On the concise "Before," with a clean chiming guitar hobbling into a light
spell of salty digital hailstones, Nelson plants his gruff poetic whisper.
"Smallholding" furthers the stormy theme with a nimble electronic patter
that sounds like raindrops falling down on a metal window ledge. An austere
organ
drone emerges alongside rumbling drums and flitting background noises that
mimic the action of a faltering boat propeller slapping against the water.

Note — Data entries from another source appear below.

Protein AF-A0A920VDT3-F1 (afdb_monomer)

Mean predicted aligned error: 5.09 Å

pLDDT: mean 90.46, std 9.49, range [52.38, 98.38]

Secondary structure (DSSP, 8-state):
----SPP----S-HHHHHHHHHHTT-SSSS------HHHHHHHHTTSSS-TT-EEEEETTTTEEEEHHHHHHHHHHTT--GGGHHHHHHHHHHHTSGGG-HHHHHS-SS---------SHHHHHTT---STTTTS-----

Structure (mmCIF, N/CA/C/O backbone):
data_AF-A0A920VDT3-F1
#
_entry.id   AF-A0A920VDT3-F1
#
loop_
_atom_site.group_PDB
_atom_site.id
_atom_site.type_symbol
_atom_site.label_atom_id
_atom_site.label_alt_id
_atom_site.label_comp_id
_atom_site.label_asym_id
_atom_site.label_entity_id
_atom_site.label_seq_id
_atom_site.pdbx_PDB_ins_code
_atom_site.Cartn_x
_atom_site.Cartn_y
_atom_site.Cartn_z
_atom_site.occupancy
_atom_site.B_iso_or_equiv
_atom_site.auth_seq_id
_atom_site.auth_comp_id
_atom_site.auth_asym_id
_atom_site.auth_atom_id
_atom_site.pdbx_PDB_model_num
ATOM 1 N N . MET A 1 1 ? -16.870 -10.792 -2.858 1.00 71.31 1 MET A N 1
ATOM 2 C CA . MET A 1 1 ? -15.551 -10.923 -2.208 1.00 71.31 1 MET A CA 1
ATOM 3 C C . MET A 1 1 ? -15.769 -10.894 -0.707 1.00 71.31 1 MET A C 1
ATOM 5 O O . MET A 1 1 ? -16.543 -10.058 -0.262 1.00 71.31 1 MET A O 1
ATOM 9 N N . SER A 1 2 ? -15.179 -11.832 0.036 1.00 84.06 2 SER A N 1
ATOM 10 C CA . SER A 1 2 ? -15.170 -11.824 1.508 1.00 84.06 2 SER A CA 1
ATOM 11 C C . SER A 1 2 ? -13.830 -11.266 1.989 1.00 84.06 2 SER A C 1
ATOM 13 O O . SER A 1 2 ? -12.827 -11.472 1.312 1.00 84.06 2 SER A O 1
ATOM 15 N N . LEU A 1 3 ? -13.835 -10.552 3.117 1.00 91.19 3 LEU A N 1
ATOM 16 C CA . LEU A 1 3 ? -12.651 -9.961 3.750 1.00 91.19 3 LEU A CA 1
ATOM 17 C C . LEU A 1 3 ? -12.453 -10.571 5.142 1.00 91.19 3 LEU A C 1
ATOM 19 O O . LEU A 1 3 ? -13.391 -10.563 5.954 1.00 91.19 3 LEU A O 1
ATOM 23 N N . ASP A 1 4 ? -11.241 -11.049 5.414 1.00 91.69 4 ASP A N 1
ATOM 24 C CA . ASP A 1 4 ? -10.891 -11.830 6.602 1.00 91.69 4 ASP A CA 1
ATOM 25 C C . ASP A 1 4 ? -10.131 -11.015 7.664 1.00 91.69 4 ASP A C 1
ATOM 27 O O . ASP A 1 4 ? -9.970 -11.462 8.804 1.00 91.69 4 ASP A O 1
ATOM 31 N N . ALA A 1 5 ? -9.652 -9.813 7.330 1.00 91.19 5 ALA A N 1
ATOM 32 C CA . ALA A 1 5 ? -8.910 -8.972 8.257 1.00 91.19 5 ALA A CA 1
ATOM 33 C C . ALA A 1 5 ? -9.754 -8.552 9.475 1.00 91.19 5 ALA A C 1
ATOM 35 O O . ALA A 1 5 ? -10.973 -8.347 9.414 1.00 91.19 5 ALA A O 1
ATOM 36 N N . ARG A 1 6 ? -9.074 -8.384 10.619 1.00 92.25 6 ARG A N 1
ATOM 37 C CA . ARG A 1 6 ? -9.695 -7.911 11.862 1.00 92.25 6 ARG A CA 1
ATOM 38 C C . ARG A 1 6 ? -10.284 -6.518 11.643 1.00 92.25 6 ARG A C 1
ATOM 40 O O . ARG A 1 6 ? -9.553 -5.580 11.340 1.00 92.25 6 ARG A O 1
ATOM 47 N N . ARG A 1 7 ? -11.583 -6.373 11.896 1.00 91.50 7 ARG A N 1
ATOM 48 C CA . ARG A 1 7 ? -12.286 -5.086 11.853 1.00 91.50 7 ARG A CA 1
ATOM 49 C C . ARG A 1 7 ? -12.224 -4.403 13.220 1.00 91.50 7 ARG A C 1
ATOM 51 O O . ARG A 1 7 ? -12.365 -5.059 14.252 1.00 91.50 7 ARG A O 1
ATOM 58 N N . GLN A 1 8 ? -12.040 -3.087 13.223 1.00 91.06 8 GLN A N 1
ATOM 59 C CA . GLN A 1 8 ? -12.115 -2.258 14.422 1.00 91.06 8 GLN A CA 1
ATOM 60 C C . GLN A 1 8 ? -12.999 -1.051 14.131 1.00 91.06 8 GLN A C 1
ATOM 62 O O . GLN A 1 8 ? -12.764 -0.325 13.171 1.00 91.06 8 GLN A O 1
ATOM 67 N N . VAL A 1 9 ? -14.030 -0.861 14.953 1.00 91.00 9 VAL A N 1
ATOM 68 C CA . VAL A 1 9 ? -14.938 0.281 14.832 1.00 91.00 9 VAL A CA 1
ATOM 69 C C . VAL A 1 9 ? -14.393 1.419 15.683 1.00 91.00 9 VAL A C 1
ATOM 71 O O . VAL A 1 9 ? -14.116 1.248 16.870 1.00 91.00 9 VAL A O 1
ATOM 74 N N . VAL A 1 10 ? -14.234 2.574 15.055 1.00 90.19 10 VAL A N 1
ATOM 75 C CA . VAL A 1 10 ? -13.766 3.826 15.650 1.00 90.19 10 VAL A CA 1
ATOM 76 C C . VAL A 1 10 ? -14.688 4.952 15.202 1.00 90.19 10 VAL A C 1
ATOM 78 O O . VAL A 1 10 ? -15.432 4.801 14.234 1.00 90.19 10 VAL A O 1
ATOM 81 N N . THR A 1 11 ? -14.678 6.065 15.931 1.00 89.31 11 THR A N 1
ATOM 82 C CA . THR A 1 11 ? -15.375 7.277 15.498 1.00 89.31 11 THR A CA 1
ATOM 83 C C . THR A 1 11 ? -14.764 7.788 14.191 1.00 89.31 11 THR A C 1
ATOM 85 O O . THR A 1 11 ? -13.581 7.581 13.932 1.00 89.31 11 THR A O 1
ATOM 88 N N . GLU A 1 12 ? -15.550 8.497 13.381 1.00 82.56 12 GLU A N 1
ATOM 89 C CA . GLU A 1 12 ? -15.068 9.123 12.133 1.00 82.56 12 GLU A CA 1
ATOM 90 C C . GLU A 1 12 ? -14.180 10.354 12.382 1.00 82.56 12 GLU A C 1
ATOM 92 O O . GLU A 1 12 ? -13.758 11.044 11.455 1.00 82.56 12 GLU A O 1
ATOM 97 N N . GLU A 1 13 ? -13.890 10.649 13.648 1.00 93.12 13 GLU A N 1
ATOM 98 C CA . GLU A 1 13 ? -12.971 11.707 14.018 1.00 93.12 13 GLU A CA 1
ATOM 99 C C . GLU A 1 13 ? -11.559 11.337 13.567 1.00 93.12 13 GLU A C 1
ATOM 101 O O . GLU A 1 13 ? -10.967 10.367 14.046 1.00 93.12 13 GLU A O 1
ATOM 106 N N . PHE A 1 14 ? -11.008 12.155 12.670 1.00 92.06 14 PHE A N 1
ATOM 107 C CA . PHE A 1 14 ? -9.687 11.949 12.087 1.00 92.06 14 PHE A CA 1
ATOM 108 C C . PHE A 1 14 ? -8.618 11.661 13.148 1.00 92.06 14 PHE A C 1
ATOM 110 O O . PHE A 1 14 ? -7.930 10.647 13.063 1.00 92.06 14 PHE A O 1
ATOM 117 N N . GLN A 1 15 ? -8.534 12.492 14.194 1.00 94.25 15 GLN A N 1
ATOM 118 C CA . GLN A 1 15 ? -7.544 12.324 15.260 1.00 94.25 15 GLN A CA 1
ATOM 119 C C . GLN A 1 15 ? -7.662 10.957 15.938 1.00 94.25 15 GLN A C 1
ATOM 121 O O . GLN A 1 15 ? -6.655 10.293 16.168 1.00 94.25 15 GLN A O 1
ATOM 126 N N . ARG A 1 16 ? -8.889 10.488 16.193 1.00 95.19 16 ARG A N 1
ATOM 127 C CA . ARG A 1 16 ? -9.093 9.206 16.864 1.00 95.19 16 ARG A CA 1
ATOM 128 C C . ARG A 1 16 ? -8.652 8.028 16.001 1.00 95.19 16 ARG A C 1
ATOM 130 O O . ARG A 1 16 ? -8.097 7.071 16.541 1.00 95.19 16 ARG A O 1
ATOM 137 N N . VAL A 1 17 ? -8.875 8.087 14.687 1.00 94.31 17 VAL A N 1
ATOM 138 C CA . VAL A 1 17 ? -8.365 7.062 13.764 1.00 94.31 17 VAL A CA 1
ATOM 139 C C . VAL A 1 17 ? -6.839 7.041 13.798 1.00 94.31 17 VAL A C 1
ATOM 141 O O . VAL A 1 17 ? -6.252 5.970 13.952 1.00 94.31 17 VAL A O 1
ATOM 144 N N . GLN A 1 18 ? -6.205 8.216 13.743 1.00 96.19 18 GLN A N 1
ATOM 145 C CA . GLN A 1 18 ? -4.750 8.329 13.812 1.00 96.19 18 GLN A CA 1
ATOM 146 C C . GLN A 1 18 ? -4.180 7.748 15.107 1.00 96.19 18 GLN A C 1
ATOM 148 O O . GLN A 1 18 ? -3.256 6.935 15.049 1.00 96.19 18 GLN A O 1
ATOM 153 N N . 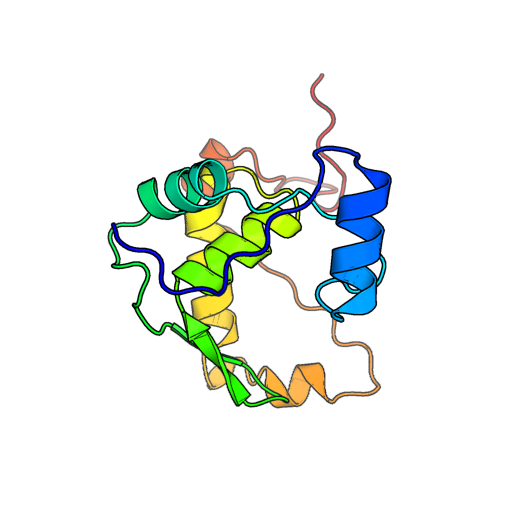ASP A 1 19 ? -4.764 8.102 16.253 1.00 9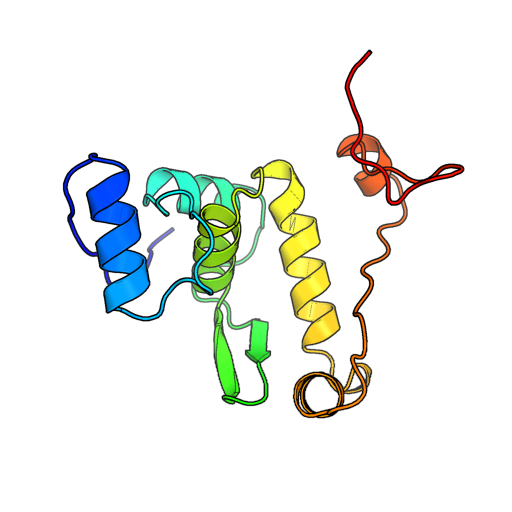5.25 19 ASP A N 1
ATOM 154 C CA . ASP A 1 19 ? -4.333 7.610 17.561 1.00 95.25 19 ASP A CA 1
ATOM 155 C C . ASP A 1 19 ? -4.442 6.082 17.638 1.00 95.25 19 ASP A C 1
ATOM 157 O O . ASP A 1 19 ? -3.501 5.416 18.059 1.00 95.25 19 ASP A O 1
ATOM 161 N N . VAL A 1 20 ? -5.547 5.497 17.162 1.00 95.00 20 VAL A N 1
ATOM 162 C CA . VAL A 1 20 ? -5.727 4.036 17.166 1.00 95.00 20 VAL A CA 1
ATOM 163 C C . VAL A 1 20 ? -4.726 3.337 16.248 1.00 95.00 20 VAL A C 1
ATOM 165 O O . VAL A 1 20 ? -4.167 2.307 16.636 1.00 95.00 20 VAL A O 1
ATOM 168 N N . CYS A 1 21 ? -4.468 3.872 15.052 1.00 94.50 21 CYS A N 1
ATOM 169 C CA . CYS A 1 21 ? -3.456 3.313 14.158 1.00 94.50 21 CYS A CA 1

All of this is engulfed in a hissing static until a resonant hum drifts into
silence.
Among the streaked synthesizer splutters and sharp high drones of "Hall and
Skylight," the melancholy European hues conveyed by David Max Crawford's
breathy sax and Tim Mulvennas' propulsive drumming (both are contributors to
free-jazz groups the Sinister Luck Ensemble and the Vandermark Five) add a
desirable
variation that was absent on
previous
efforts. Similarly, on "Inside Elevation," lethargic European guitar-plucking
and lonely
melodica tread through a dense
fog of perturbed ambiance, while sporadically slashed at by digital stitches
from an unseen party.
This is "visual" music that evokes walks through ghost towns now swallowed
up by clouds of dust that swim through eroding brick as the trekker,
listening to it all crumble, searches the rubble for some sign of life.
Nelson demonstrates patience by withholding Quiet City's best compositions
until last. As they lace gossamer threads of melody throughout "Retouch,"
aquatic keyboard patterns perform a waltz around Crawford's rough flugelhorn
cries. "Christo en Pilsen" also finds Quiet City perched atop its summit; rhythms chatter and flutter through this iridescent
structure, a lullaby of sorts sung by echoing acoustic guitar and quivering
electronic chirps. An album of distorted tone clusters, occasionally showered by
dissonance, Quiet City finds quiet charms in fading memories.